- [DIRECTIONS]: Every line in the records below that holds the word "terminal" is to be copied.

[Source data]
----
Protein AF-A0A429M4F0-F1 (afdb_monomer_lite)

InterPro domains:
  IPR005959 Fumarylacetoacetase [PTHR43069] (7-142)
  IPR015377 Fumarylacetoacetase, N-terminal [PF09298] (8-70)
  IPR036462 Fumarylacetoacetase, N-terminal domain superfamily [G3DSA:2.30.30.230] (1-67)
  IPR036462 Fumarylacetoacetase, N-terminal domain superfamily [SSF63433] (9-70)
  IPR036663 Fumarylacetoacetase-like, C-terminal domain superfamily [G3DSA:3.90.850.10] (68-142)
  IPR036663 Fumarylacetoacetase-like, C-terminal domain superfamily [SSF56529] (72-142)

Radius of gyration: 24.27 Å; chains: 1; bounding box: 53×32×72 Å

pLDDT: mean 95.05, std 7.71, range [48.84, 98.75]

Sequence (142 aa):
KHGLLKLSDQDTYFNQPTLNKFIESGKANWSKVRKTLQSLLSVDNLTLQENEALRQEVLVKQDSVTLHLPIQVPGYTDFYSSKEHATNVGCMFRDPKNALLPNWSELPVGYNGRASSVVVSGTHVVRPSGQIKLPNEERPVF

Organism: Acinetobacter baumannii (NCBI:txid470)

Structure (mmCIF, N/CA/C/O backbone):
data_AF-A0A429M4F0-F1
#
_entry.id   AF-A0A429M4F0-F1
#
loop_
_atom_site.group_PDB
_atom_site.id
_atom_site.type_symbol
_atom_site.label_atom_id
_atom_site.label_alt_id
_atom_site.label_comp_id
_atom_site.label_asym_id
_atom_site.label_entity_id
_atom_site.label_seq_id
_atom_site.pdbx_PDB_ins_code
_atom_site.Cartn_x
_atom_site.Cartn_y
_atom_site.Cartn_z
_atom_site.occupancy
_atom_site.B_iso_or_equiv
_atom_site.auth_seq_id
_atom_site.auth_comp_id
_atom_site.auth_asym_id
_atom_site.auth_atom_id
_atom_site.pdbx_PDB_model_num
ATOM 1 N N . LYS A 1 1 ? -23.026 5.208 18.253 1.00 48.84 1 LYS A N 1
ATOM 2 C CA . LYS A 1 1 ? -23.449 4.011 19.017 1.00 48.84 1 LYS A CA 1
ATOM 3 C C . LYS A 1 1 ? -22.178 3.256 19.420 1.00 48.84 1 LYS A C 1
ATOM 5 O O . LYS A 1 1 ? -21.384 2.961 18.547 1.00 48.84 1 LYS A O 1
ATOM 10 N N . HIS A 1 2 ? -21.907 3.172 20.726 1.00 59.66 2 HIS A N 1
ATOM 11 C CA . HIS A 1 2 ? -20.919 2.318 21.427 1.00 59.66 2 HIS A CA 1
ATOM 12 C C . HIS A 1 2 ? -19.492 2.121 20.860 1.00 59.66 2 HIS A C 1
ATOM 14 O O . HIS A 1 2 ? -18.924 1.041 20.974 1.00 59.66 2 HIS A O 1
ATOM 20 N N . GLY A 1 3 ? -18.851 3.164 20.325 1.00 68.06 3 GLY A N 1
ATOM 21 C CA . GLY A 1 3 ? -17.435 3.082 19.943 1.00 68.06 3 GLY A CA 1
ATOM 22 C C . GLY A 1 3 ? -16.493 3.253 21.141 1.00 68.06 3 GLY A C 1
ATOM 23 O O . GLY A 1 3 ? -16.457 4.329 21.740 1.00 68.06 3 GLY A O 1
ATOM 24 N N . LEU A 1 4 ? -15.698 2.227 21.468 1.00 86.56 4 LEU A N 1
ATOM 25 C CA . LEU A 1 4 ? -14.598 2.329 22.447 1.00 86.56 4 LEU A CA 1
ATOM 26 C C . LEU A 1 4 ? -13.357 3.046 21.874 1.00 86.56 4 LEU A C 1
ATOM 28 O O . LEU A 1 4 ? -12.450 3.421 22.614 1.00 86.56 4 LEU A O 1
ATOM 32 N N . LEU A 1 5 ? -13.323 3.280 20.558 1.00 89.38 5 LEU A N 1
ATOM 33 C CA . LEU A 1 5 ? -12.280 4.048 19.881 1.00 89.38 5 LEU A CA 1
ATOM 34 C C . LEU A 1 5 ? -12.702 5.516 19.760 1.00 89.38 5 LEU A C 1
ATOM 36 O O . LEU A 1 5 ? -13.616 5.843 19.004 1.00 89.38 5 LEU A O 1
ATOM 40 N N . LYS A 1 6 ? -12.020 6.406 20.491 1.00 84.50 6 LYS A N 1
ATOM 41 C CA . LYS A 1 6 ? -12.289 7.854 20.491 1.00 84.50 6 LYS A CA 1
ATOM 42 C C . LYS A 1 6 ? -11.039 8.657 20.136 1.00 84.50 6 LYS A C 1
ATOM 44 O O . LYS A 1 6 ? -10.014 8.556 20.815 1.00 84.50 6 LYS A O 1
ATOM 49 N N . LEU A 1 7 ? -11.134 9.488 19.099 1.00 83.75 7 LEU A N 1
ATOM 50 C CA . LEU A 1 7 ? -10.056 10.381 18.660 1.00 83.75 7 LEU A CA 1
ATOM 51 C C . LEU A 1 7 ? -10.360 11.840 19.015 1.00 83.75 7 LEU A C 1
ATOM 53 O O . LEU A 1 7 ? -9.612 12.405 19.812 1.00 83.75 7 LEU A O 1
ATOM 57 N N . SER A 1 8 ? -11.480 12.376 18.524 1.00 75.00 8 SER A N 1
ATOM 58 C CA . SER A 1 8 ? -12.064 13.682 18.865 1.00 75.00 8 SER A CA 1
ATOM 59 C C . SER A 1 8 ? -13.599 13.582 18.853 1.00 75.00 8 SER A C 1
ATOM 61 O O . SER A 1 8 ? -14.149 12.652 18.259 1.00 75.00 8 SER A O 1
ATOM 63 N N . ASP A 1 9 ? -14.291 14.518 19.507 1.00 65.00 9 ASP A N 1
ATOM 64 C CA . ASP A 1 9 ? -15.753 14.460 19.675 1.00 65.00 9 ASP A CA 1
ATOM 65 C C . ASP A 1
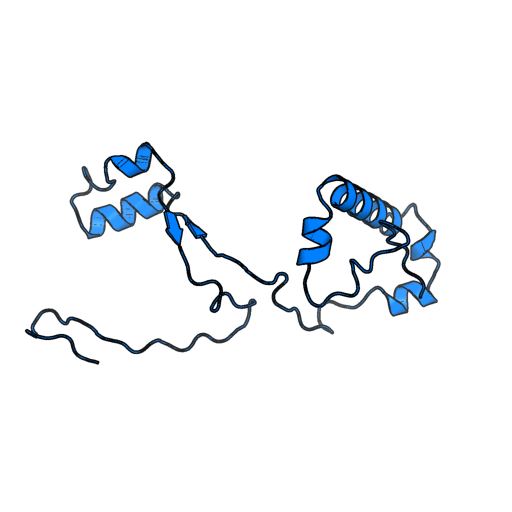 9 ? -16.550 14.935 18.442 1.00 65.00 9 ASP A C 1
ATOM 67 O O . ASP A 1 9 ? -17.772 14.810 18.424 1.00 65.00 9 ASP A O 1
ATOM 71 N N . GLN A 1 10 ? -15.883 15.461 17.405 1.00 63.38 10 GLN A N 1
ATOM 72 C CA . GLN A 1 10 ? -16.545 16.100 16.255 1.00 63.38 10 GLN A CA 1
ATOM 73 C C . GLN A 1 10 ? -16.385 15.361 14.915 1.00 63.38 10 GLN A C 1
ATOM 75 O O . GLN A 1 10 ? -17.123 15.658 13.979 1.00 63.38 10 GLN A O 1
ATOM 80 N N . ASP A 1 11 ? -15.485 14.375 14.803 1.00 70.19 11 ASP A N 1
ATOM 81 C CA . ASP A 1 11 ? -15.142 13.751 13.518 1.00 70.19 11 ASP A CA 1
ATOM 82 C C . ASP A 1 11 ? -15.443 12.247 13.435 1.00 70.19 11 ASP A C 1
ATOM 84 O O . ASP A 1 11 ? -15.034 11.437 14.270 1.00 70.19 11 ASP A O 1
ATOM 88 N N . THR A 1 12 ? -16.081 11.837 12.337 1.00 84.50 12 THR A N 1
ATOM 89 C CA . THR A 1 12 ? -16.293 10.427 11.981 1.00 84.50 12 THR A CA 1
ATOM 90 C C . THR A 1 12 ? -15.073 9.849 11.249 1.00 84.50 12 THR A C 1
ATOM 92 O O . THR A 1 12 ? -15.004 9.873 10.025 1.00 84.50 12 THR A O 1
ATOM 95 N N . TYR A 1 13 ? -14.092 9.313 11.983 1.00 91.00 13 TYR A N 1
ATOM 96 C CA . TYR A 1 13 ? -12.892 8.703 11.374 1.00 91.00 13 TYR A CA 1
ATOM 97 C C . TYR A 1 13 ? -13.094 7.256 10.898 1.00 91.00 13 TYR A C 1
ATOM 99 O O . TYR A 1 13 ? -12.534 6.872 9.878 1.00 91.00 13 TYR A O 1
ATOM 107 N N . PHE A 1 14 ? -13.872 6.450 11.632 1.00 91.75 14 PHE A N 1
ATOM 108 C CA . PHE A 1 14 ? -13.987 4.999 11.390 1.00 91.75 14 PHE A CA 1
ATOM 109 C C . PHE A 1 14 ? -15.228 4.594 10.591 1.00 91.75 14 PHE A C 1
ATOM 111 O O . PHE A 1 14 ? -15.264 3.508 10.027 1.00 91.75 14 PHE A O 1
ATOM 118 N N . ASN A 1 15 ? -16.240 5.463 10.526 1.00 90.88 15 ASN A N 1
ATOM 119 C CA . ASN A 1 15 ? -17.405 5.265 9.665 1.00 90.88 15 ASN A CA 1
ATOM 120 C C . ASN A 1 15 ? -17.151 5.928 8.307 1.00 90.88 15 ASN A C 1
ATOM 122 O O . ASN A 1 15 ? -17.756 6.950 7.987 1.00 90.88 15 ASN A O 1
ATOM 126 N N . GLN A 1 16 ? -16.158 5.412 7.588 1.00 94.00 16 GLN A N 1
ATOM 127 C CA . GLN A 1 16 ? -15.712 5.889 6.281 1.00 94.00 16 GLN A CA 1
ATOM 128 C C . GLN A 1 16 ? -15.490 4.676 5.367 1.00 94.00 16 GLN A C 1
ATOM 130 O O . GLN A 1 16 ? -15.106 3.616 5.861 1.00 94.00 16 GLN A O 1
ATOM 135 N N . PRO A 1 17 ? -15.694 4.808 4.045 1.00 96.56 17 PRO A N 1
ATOM 136 C CA . PRO A 1 17 ? -15.471 3.706 3.107 1.00 96.56 17 PRO A CA 1
ATOM 137 C C . PRO A 1 17 ? -13.984 3.354 2.929 1.00 96.56 17 PRO A C 1
ATOM 139 O O . PRO A 1 17 ? -13.669 2.303 2.379 1.00 96.56 17 PRO A O 1
ATOM 142 N N . THR A 1 18 ? -13.069 4.226 3.364 1.00 97.88 18 THR A N 1
ATOM 143 C CA . THR A 1 18 ? -11.615 4.070 3.225 1.00 97.88 18 THR A CA 1
ATOM 144 C C . THR A 1 18 ? -10.886 4.568 4.474 1.00 97.88 18 THR A C 1
ATOM 146 O O . THR A 1 18 ? -11.424 5.342 5.269 1.00 97.88 18 THR A O 1
ATOM 149 N N . LEU A 1 19 ? -9.625 4.159 4.643 1.00 97.88 19 LEU A N 1
ATOM 150 C CA . LEU A 1 19 ? -8.790 4.564 5.777 1.00 97.88 19 LEU A CA 1
ATOM 151 C C . LEU A 1 19 ? -8.191 5.973 5.640 1.00 97.88 19 LEU A C 1
ATOM 153 O O . LEU A 1 19 ? -7.574 6.442 6.594 1.00 97.88 19 LEU A O 1
ATOM 157 N N . ASN A 1 20 ? -8.358 6.660 4.502 1.00 97.81 20 ASN A N 1
ATOM 158 C CA . ASN A 1 20 ? -7.699 7.940 4.209 1.00 97.81 20 ASN A CA 1
ATOM 159 C C . ASN A 1 20 ? -7.900 8.977 5.322 1.00 97.81 20 ASN A C 1
ATOM 161 O O . ASN A 1 20 ? -6.916 9.463 5.869 1.00 97.81 20 ASN A O 1
ATOM 165 N N . LYS A 1 21 ? -9.147 9.222 5.750 1.00 95.56 21 LYS A N 1
ATOM 166 C CA . LYS A 1 21 ? -9.450 10.195 6.816 1.00 95.56 21 LYS A CA 1
ATOM 167 C C . LYS A 1 21 ? -8.770 9.841 8.148 1.00 95.56 21 LYS A C 1
ATOM 169 O O . LYS A 1 21 ? -8.305 10.719 8.872 1.00 95.56 21 LYS A O 1
ATOM 174 N N . PHE A 1 22 ? -8.689 8.553 8.490 1.00 96.00 22 PHE A N 1
ATOM 175 C CA . PHE A 1 22 ? -7.976 8.108 9.691 1.00 96.00 22 PHE A CA 1
ATOM 176 C C . PHE A 1 22 ? -6.454 8.247 9.537 1.00 96.00 22 PHE A C 1
ATOM 178 O O . PHE A 1 22 ? -5.780 8.683 10.471 1.00 96.00 22 PHE A O 1
ATOM 185 N N . ILE A 1 23 ? -5.903 7.933 8.364 1.00 97.06 23 ILE A N 1
ATOM 186 C CA . ILE A 1 23 ? -4.480 8.122 8.066 1.00 97.06 23 ILE A CA 1
ATOM 187 C C . ILE A 1 23 ? -4.126 9.613 8.173 1.00 97.06 23 ILE A C 1
ATOM 189 O O . ILE A 1 23 ? -3.232 9.971 8.932 1.00 97.06 23 ILE A O 1
ATOM 193 N N . GLU A 1 24 ? -4.890 10.501 7.545 1.00 96.19 24 GLU A N 1
ATOM 194 C CA . GLU A 1 24 ? -4.688 11.958 7.590 1.00 96.19 24 GLU A CA 1
ATOM 195 C C . GLU A 1 24 ? -4.730 12.541 9.013 1.00 96.19 24 GLU A C 1
ATOM 197 O O . GLU A 1 24 ? -4.077 13.545 9.284 1.00 96.19 24 GLU A O 1
ATOM 202 N N . SER A 1 25 ? -5.404 11.873 9.959 1.00 94.88 25 SER A N 1
ATOM 203 C CA . SER A 1 25 ? -5.434 12.287 11.371 1.00 94.88 25 SER A CA 1
ATOM 204 C C . SER A 1 25 ? -4.068 12.231 12.084 1.00 94.88 25 SER A C 1
ATOM 206 O O . SER A 1 25 ? -3.919 12.793 13.171 1.00 94.88 25 SER A O 1
ATOM 208 N N . GLY A 1 26 ? -3.069 11.563 11.494 1.00 95.75 26 GLY A N 1
ATOM 209 C CA . GLY A 1 26 ? -1.667 11.619 11.907 1.00 95.75 26 GLY A CA 1
ATOM 210 C C . GLY A 1 26 ? -1.227 10.646 13.012 1.00 95.75 26 GLY A C 1
ATOM 211 O O . GLY A 1 26 ? -2.013 10.050 13.753 1.00 95.75 26 GLY A O 1
ATOM 212 N N . LYS A 1 27 ? 0.101 10.512 13.153 1.00 97.38 27 LYS A N 1
ATOM 213 C CA . LYS A 1 27 ? 0.787 9.518 14.008 1.00 97.38 27 LYS A CA 1
ATOM 214 C C . LYS A 1 27 ? 0.310 9.484 15.460 1.00 97.38 27 LYS A C 1
ATOM 216 O O . LYS A 1 27 ? 0.255 8.403 16.054 1.00 97.38 27 LYS A O 1
ATOM 221 N N . ALA A 1 28 ? -0.013 10.637 16.045 1.00 95.62 28 ALA A N 1
ATOM 222 C CA . ALA A 1 28 ? -0.500 10.715 17.421 1.00 95.62 28 ALA A CA 1
ATOM 223 C C . ALA A 1 28 ? -1.818 9.941 17.591 1.00 95.62 28 ALA A C 1
ATOM 225 O O . ALA A 1 28 ? -1.946 9.122 18.505 1.00 95.62 28 ALA A O 1
ATOM 226 N N . ASN A 1 29 ? -2.750 10.117 16.653 1.00 95.06 29 ASN A N 1
ATOM 227 C CA . ASN A 1 29 ? -4.034 9.426 16.640 1.00 95.06 29 ASN A CA 1
ATOM 228 C C . ASN A 1 29 ? -3.880 7.936 16.317 1.00 95.06 29 ASN A C 1
ATOM 230 O O . ASN A 1 29 ? -4.486 7.106 16.997 1.00 95.06 29 ASN A O 1
ATOM 234 N N . TRP A 1 30 ? -2.995 7.564 15.385 1.00 96.38 30 TRP A N 1
ATOM 235 C CA . TRP A 1 30 ? -2.687 6.149 15.127 1.00 96.38 30 TRP A CA 1
ATOM 236 C C . TRP A 1 30 ? -2.144 5.452 16.379 1.00 96.38 30 TRP A C 1
ATOM 238 O O . TRP A 1 30 ? -2.574 4.354 16.729 1.00 96.38 30 TRP A O 1
ATOM 248 N N . SER A 1 31 ? -1.229 6.116 17.092 1.00 97.50 31 SER A N 1
ATOM 249 C CA . SER A 1 31 ? -0.626 5.599 18.325 1.00 97.50 31 SER A CA 1
ATOM 250 C C . SER A 1 31 ? -1.659 5.461 19.443 1.00 97.50 31 SER A C 1
ATOM 252 O O . SER A 1 31 ? -1.656 4.463 20.163 1.00 97.50 31 SER A O 1
ATOM 254 N N . LYS A 1 32 ? -2.568 6.436 19.572 1.00 95.56 32 LYS A N 1
ATOM 255 C CA . LYS A 1 32 ? -3.686 6.397 20.523 1.00 95.56 32 LYS A CA 1
ATOM 256 C C . LYS A 1 32 ? -4.622 5.221 20.237 1.00 95.56 32 LYS A C 1
ATOM 258 O O . LYS A 1 32 ? -4.913 4.447 21.148 1.00 95.56 32 LYS A O 1
ATOM 263 N N . VAL A 1 33 ? -5.042 5.043 18.982 1.00 96.06 33 VAL A N 1
ATOM 264 C CA . VAL A 1 33 ? -5.911 3.925 18.567 1.00 96.06 33 VAL A CA 1
ATOM 265 C C . VAL A 1 33 ? -5.221 2.589 18.792 1.00 96.06 33 VAL A C 1
ATOM 267 O O . VAL A 1 33 ? -5.818 1.705 19.397 1.00 96.06 33 VAL A O 1
ATOM 270 N N . ARG A 1 34 ? -3.948 2.456 18.400 1.00 97.81 34 ARG A N 1
ATOM 271 C CA . ARG A 1 34 ? -3.168 1.233 18.626 1.00 97.81 34 ARG A CA 1
ATOM 272 C C . ARG A 1 34 ? -3.108 0.861 20.108 1.00 97.81 34 ARG A C 1
ATOM 274 O O . ARG A 1 34 ? -3.416 -0.277 20.439 1.00 97.81 34 ARG A O 1
ATOM 281 N N . LYS A 1 35 ? -2.762 1.804 20.993 1.00 97.69 35 LYS A N 1
ATOM 282 C CA . LYS A 1 35 ? -2.720 1.564 22.448 1.00 97.69 35 LYS A CA 1
ATOM 283 C C . LYS A 1 35 ? -4.089 1.173 23.005 1.00 97.69 35 LYS A C 1
ATOM 285 O O . LYS A 1 35 ? -4.176 0.272 23.830 1.00 97.69 35 LYS A O 1
ATOM 290 N N . THR A 1 36 ? -5.148 1.827 22.528 1.00 96.12 36 THR A N 1
ATOM 291 C CA . THR A 1 36 ? -6.526 1.524 22.940 1.00 96.12 36 THR A CA 1
ATOM 292 C C . THR A 1 36 ? -6.913 0.104 22.528 1.00 96.12 36 THR A C 1
ATOM 294 O O . THR A 1 36 ? -7.366 -0.661 23.369 1.00 96.12 36 THR A O 1
ATOM 297 N N . LEU A 1 37 ? -6.660 -0.286 21.273 1.00 96.94 37 LEU A N 1
ATOM 298 C CA . LEU A 1 37 ? -6.909 -1.646 20.785 1.00 96.94 37 LEU A CA 1
ATOM 299 C C . LEU A 1 37 ? -6.097 -2.691 21.556 1.00 96.94 37 LEU A C 1
ATOM 301 O O . LEU A 1 37 ? -6.654 -3.695 21.974 1.00 96.94 37 LEU A O 1
ATOM 305 N N . GLN A 1 38 ? -4.804 -2.446 21.786 1.00 98.12 38 GLN A N 1
ATOM 306 C CA . GLN A 1 38 ? -3.954 -3.346 22.574 1.00 98.12 38 GLN A CA 1
ATOM 307 C C . GLN A 1 38 ? -4.475 -3.521 24.002 1.00 98.12 38 GLN A C 1
ATOM 309 O O . GLN A 1 38 ? -4.473 -4.633 24.512 1.00 98.12 38 GLN A O 1
ATOM 314 N N . SER A 1 39 ? -4.937 -2.438 24.632 1.00 97.56 39 SER A N 1
ATOM 315 C CA . SER A 1 39 ? -5.532 -2.508 25.963 1.00 97.56 39 SER A CA 1
ATOM 316 C C . SER A 1 39 ? -6.839 -3.296 25.944 1.00 97.56 39 SER A C 1
ATOM 318 O O . SER A 1 39 ? -6.973 -4.217 26.733 1.00 97.56 39 SER A O 1
ATOM 320 N N . LEU A 1 40 ? -7.770 -2.988 25.036 1.00 96.62 40 LEU A N 1
ATOM 321 C CA . LEU A 1 40 ? -9.078 -3.652 24.950 1.00 96.62 40 LEU A CA 1
ATOM 322 C C . LEU A 1 40 ? -8.995 -5.137 24.575 1.00 96.62 40 LEU A C 1
ATOM 324 O O . LEU A 1 40 ? -9.890 -5.896 24.926 1.00 96.62 40 LEU A O 1
ATOM 328 N N . LEU A 1 41 ? -7.954 -5.533 23.839 1.00 96.69 41 LEU A N 1
ATOM 329 C CA . LEU A 1 41 ? -7.704 -6.918 23.432 1.00 96.69 41 LEU A CA 1
ATOM 330 C C . LEU A 1 41 ? -6.754 -7.661 24.388 1.00 96.69 41 LEU A C 1
ATOM 332 O O . LEU A 1 41 ? -6.428 -8.818 24.129 1.00 96.69 41 LEU A O 1
ATOM 336 N N . SER A 1 42 ? -6.289 -7.016 25.465 1.00 97.50 42 SER A N 1
ATOM 337 C CA . SER A 1 42 ? -5.481 -7.673 26.496 1.00 97.50 42 SER A CA 1
ATOM 338 C C . SER A 1 42 ? -6.344 -8.583 27.367 1.00 97.50 42 SER A C 1
ATOM 340 O O . SER A 1 42 ? -7.475 -8.234 27.698 1.00 97.50 42 SER A O 1
ATOM 342 N N . VAL A 1 43 ? -5.775 -9.706 27.812 1.00 96.44 43 VAL A N 1
ATOM 343 C CA . VAL A 1 43 ? -6.420 -10.629 28.764 1.00 96.44 43 VAL A CA 1
ATOM 344 C C . VAL A 1 43 ? -6.699 -9.986 30.124 1.00 96.44 43 VAL A C 1
ATOM 346 O O . VAL A 1 43 ? -7.592 -10.432 30.832 1.00 96.44 43 VAL A O 1
ATOM 349 N N . ASP A 1 44 ? -5.967 -8.923 30.465 1.00 96.69 44 ASP A N 1
ATOM 350 C CA . ASP A 1 44 ? -6.104 -8.205 31.738 1.00 96.69 44 ASP A CA 1
ATOM 351 C C . ASP A 1 44 ? -7.152 -7.076 31.683 1.00 96.69 44 ASP A C 1
ATOM 353 O O . ASP A 1 44 ? -7.372 -6.384 32.677 1.00 96.69 44 ASP A O 1
ATOM 357 N N . ASN A 1 45 ? -7.782 -6.833 30.524 1.00 96.56 45 ASN A N 1
ATOM 358 C CA . ASN A 1 45 ? -8.788 -5.783 30.365 1.00 96.56 45 ASN A CA 1
ATOM 359 C C . ASN A 1 45 ? -10.186 -6.361 30.122 1.00 96.56 45 ASN A C 1
ATOM 361 O O . ASN A 1 45 ? -10.564 -6.729 29.008 1.00 96.56 45 ASN A O 1
ATOM 365 N N . LEU A 1 46 ? -11.001 -6.308 31.171 1.00 96.25 46 LEU A N 1
ATOM 366 C CA . LEU A 1 46 ? -12.351 -6.865 31.174 1.00 96.25 46 LEU A CA 1
ATOM 367 C C . LEU A 1 46 ? -13.371 -6.032 30.371 1.00 96.25 46 LEU A C 1
ATOM 369 O O . LEU A 1 46 ? -14.446 -6.529 30.047 1.00 96.25 46 LEU A O 1
ATOM 373 N N . THR A 1 47 ? -13.038 -4.788 29.989 1.00 95.12 47 THR A N 1
ATOM 374 C CA . THR A 1 47 ? -13.976 -3.821 29.373 1.00 95.12 47 THR A CA 1
ATOM 375 C C . THR A 1 47 ? -14.673 -4.378 28.133 1.00 95.12 47 THR A C 1
ATOM 377 O O . THR A 1 47 ? -15.887 -4.239 27.985 1.00 95.12 47 THR A O 1
ATOM 380 N N . LEU A 1 48 ? -13.903 -4.980 27.221 1.00 94.50 48 LEU A N 1
ATOM 381 C CA . LEU A 1 48 ? -14.455 -5.675 26.058 1.00 94.50 48 LEU A CA 1
ATOM 382 C C . LEU A 1 48 ? -14.663 -7.161 26.365 1.00 94.50 48 LEU A C 1
ATOM 384 O O . LEU A 1 48 ? -15.658 -7.726 25.929 1.00 94.50 48 LEU A O 1
ATOM 388 N N . GLN A 1 49 ? -13.758 -7.794 27.119 1.00 94.06 49 GLN A N 1
ATOM 389 C CA . GLN A 1 49 ? -13.781 -9.237 27.373 1.00 94.06 49 GLN A CA 1
ATOM 390 C C . GLN A 1 49 ? -15.057 -9.721 28.076 1.00 94.06 49 GLN A C 1
ATOM 392 O O . GLN A 1 49 ? -15.561 -10.777 27.714 1.00 94.06 49 GLN A O 1
ATOM 397 N N . GLU A 1 50 ? -15.604 -8.983 29.040 1.00 95.25 50 GLU A N 1
ATOM 398 C CA . GLU A 1 50 ? -16.815 -9.395 29.771 1.00 95.25 50 GLU A CA 1
ATOM 399 C C . GLU A 1 50 ? -18.105 -8.832 29.161 1.00 95.25 50 GLU A C 1
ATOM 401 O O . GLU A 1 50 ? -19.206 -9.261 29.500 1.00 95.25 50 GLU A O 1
----
- [ANSWER TO THIS EXERCISE]:
  IPR015377 Fumarylacetoacetase, N-terminal [PF09298] (8-70)
  IPR036462 Fumarylacetoacetase, N-terminal domain superfamily [G3DSA:2.30.30.230] (1-67)
  IPR036462 Fumarylacetoacetase, N-terminal domain superfamily [SSF63433] (9-70)
  IPR036663 Fumarylacetoacetase-like, C-terminal domain superfamily [G3DSA:3.90.850.10] (68-142)
  IPR036663 Fumarylacetoacetase-like, C-terminal domain superfamily [SSF56529] (72-142)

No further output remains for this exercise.